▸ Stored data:

■ ■ ■

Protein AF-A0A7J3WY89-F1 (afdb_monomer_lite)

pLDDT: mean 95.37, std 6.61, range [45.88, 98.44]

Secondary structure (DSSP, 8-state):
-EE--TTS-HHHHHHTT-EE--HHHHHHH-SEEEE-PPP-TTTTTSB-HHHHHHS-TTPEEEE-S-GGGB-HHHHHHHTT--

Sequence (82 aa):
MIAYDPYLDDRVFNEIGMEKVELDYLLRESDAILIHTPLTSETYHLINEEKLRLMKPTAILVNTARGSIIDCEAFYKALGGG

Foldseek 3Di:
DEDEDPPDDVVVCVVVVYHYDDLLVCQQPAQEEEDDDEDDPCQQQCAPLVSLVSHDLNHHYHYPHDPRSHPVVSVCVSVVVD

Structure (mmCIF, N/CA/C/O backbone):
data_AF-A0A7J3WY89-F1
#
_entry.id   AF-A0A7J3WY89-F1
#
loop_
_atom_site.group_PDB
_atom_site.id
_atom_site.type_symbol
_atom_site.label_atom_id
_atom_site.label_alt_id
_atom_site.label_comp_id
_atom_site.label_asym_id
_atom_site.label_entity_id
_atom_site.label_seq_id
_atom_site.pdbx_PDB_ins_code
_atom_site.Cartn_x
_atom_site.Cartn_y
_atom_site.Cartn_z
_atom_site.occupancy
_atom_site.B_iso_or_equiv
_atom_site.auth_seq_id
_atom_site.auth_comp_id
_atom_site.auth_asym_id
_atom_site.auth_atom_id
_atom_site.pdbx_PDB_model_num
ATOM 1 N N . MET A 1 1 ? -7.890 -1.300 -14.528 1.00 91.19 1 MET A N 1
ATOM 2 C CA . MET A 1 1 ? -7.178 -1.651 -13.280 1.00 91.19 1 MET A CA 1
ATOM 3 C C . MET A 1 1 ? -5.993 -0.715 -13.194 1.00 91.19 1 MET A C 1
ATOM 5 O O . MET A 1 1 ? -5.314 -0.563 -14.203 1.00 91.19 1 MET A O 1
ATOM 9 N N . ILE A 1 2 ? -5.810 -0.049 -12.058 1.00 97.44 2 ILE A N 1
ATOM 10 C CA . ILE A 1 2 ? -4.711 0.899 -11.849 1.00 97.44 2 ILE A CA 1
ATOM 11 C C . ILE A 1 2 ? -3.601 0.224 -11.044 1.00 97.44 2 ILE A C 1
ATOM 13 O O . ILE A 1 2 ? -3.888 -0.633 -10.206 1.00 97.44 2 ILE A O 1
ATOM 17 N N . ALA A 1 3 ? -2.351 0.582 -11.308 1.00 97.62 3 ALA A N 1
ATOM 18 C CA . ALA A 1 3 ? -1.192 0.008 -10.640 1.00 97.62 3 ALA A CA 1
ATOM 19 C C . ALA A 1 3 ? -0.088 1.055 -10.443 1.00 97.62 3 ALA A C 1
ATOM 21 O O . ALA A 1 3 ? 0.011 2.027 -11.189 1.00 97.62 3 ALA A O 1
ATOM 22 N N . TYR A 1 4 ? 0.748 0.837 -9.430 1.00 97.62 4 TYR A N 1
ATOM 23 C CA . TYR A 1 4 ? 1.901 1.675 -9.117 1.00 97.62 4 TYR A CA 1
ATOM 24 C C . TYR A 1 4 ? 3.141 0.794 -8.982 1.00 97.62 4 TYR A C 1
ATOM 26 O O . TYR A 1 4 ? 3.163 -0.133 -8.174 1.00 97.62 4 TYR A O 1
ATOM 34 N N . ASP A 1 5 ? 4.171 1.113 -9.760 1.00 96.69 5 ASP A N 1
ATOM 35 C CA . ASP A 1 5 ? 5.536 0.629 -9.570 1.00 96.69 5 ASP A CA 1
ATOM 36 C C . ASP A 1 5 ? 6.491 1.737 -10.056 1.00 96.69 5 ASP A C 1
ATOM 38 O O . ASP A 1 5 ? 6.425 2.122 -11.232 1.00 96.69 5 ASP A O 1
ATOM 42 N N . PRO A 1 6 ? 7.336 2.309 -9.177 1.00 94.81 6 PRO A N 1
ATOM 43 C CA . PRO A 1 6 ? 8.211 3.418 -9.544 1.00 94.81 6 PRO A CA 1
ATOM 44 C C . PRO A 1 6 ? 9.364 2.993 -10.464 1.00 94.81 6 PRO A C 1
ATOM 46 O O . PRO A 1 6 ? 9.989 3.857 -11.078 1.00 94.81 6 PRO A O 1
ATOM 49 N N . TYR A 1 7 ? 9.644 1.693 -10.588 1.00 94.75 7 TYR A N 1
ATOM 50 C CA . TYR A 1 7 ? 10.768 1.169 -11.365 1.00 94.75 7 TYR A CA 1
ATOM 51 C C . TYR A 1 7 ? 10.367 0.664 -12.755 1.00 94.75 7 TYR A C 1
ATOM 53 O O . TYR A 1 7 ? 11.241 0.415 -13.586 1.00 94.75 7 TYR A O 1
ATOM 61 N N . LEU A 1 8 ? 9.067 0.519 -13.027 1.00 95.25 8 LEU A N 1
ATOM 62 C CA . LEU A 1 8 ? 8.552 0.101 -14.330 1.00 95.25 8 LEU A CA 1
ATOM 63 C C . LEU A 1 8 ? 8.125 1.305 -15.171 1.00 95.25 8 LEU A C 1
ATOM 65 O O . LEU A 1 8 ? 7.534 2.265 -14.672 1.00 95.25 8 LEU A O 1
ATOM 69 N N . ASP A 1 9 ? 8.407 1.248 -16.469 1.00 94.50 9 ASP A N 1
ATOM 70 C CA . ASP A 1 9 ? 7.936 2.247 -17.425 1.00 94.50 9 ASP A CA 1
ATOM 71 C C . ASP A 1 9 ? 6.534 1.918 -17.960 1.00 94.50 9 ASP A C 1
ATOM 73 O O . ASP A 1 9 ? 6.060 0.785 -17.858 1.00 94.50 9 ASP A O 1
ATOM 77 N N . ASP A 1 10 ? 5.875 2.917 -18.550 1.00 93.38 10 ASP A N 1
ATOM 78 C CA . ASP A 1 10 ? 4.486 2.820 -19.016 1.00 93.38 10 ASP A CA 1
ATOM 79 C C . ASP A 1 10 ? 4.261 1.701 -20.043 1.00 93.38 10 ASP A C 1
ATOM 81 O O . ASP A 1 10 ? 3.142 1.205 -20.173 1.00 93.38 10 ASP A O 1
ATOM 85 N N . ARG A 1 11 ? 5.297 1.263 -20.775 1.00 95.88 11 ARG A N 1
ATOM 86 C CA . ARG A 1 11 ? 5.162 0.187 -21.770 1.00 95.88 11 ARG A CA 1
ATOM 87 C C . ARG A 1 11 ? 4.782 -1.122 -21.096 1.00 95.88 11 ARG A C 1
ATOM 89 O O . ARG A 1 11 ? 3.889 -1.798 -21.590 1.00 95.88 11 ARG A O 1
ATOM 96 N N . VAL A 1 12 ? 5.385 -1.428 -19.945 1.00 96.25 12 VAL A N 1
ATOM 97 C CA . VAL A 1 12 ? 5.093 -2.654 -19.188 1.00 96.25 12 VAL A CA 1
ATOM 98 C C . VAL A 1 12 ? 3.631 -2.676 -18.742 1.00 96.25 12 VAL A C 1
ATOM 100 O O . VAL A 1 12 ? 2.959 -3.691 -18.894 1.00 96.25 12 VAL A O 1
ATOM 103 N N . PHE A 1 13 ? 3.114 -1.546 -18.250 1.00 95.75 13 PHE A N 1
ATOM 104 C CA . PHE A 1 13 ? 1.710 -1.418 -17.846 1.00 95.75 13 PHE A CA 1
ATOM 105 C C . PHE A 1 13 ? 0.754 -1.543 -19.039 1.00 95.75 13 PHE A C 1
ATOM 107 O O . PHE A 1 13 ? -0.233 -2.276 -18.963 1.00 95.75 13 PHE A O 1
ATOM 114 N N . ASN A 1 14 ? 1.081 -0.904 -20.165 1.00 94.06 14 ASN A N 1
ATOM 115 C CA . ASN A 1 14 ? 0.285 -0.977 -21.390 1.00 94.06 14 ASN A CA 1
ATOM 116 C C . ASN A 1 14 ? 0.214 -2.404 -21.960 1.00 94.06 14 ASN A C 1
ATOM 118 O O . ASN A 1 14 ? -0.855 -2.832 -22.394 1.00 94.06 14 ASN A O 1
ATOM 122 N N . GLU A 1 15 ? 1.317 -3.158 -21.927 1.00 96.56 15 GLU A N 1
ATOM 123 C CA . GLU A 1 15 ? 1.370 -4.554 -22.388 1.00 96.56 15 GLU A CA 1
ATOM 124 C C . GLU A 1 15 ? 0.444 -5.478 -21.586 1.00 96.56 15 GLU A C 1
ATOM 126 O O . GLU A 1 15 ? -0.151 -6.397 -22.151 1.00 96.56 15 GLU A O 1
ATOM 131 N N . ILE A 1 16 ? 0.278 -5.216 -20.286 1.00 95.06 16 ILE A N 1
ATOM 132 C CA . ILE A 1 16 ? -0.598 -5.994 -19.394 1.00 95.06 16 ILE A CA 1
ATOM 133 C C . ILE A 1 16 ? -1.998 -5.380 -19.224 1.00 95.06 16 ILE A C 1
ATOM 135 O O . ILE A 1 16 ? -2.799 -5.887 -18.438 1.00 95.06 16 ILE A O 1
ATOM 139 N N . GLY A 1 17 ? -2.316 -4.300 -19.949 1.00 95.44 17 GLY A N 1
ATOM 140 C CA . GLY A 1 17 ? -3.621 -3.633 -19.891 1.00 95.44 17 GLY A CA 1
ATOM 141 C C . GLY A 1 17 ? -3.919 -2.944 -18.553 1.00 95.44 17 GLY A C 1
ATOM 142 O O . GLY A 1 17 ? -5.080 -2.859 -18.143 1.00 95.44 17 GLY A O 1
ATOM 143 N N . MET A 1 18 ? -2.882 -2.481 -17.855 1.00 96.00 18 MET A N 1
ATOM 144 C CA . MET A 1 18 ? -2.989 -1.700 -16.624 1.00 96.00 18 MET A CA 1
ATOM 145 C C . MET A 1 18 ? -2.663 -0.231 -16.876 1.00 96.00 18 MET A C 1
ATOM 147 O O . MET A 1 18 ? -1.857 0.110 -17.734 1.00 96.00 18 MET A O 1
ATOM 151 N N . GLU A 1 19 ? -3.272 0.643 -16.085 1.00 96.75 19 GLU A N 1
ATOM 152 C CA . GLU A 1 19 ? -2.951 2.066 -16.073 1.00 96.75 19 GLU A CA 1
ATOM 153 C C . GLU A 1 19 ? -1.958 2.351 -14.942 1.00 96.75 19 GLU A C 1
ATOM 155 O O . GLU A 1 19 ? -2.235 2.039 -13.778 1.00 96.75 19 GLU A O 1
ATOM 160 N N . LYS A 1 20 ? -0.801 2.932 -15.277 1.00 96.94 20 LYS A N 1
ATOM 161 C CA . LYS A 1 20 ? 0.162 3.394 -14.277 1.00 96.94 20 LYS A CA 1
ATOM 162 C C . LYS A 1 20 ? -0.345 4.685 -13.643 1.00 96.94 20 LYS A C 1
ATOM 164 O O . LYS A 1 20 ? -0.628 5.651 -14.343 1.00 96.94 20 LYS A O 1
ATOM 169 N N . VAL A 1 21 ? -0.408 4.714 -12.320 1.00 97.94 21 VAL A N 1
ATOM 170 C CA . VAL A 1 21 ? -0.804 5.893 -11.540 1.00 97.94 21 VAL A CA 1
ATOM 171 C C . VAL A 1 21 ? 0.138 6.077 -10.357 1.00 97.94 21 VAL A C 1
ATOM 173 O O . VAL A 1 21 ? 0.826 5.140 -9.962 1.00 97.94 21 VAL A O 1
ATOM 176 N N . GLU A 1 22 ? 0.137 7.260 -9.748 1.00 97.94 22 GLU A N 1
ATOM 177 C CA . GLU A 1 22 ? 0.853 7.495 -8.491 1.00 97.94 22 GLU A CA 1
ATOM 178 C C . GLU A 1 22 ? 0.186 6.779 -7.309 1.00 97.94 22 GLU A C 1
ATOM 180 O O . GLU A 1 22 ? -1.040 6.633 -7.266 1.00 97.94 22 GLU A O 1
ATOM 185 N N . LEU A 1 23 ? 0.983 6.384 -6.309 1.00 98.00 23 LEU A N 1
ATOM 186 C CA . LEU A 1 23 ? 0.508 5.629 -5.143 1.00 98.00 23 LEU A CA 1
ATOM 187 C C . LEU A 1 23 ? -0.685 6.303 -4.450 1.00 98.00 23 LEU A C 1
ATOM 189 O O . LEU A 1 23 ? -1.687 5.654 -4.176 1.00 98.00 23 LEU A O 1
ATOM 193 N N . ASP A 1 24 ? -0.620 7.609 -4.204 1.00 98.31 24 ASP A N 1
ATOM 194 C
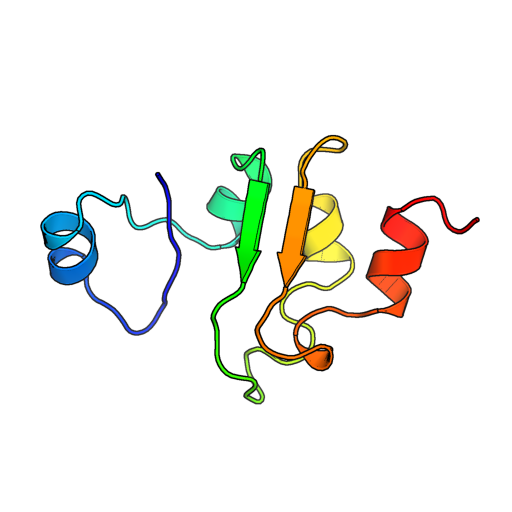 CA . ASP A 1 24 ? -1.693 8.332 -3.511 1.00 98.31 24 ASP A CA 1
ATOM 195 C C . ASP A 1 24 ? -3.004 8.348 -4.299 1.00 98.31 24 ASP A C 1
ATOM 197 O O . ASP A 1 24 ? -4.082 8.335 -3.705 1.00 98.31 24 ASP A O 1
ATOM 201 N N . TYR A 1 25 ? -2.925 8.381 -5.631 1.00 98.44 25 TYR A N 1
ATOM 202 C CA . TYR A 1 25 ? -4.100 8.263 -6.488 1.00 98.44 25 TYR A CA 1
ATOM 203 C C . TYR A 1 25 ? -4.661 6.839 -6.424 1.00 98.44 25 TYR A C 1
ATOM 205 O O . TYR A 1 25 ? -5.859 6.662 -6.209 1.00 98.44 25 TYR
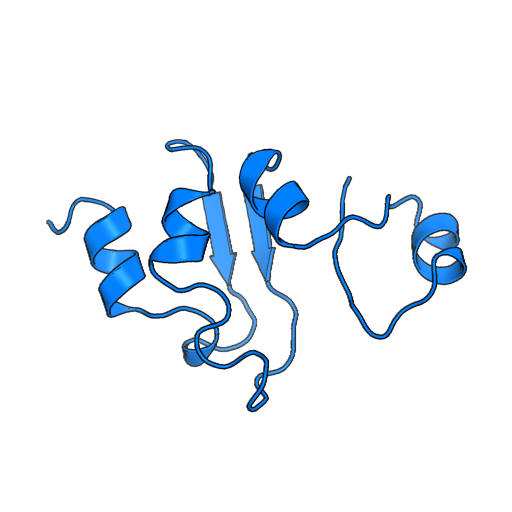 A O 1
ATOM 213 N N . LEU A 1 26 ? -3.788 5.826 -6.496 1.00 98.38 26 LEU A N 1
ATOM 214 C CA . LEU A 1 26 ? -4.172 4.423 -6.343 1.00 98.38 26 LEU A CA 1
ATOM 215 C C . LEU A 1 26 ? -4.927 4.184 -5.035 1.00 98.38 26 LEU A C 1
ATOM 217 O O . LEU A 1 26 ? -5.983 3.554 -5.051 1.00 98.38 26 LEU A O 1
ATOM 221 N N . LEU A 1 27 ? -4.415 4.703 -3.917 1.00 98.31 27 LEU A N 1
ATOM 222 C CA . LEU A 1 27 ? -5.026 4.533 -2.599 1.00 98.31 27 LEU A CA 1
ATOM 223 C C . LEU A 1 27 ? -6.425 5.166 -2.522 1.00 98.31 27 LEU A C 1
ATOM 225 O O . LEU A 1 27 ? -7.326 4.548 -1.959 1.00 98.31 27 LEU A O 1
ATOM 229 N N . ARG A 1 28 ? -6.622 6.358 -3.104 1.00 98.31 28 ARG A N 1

■ ■ ■

▸ Work task: Each line above from the one with "ATOM 131 N N" up to and including the one with "ATOM 145 C C" must be set down exactly, and no line outside that span may appear.

▸ Task solution:
ATOM 131 N N . ILE A 1 16 ? 0.278 -5.216 -20.286 1.00 95.06 16 ILE A N 1
ATOM 132 C CA . ILE A 1 16 ? -0.598 -5.994 -19.394 1.00 95.06 16 ILE A CA 1
ATOM 133 C C . ILE A 1 16 ? -1.998 -5.380 -19.224 1.00 95.06 16 ILE A C 1
ATOM 135 O O . ILE A 1 16 ? -2.799 -5.887 -18.438 1.00 95.06 16 ILE A O 1
ATOM 139 N N . GLY A 1 17 ? -2.316 -4.300 -19.949 1.00 95.44 17 GLY A N 1
ATOM 140 C CA . GLY A 1 17 ? -3.621 -3.633 -19.891 1.00 95.44 17 GLY A CA 1
ATOM 141 C C . GLY A 1 17 ? -3.919 -2.944 -18.553 1.00 95.44 17 GLY A C 1
ATOM 142 O O . GLY A 1 17 ? -5.080 -2.859 -18.143 1.00 95.44 17 GLY A O 1
ATOM 143 N N . MET A 1 18 ? -2.882 -2.481 -17.855 1.00 96.00 18 MET A N 1
ATOM 144 C CA . MET A 1 18 ? -2.989 -1.700 -16.624 1.00 96.00 18 MET A CA 1
ATOM 145 C C . MET A 1 18 ? -2.663 -0.231 -16.876 1.00 96.00 18 MET A C 1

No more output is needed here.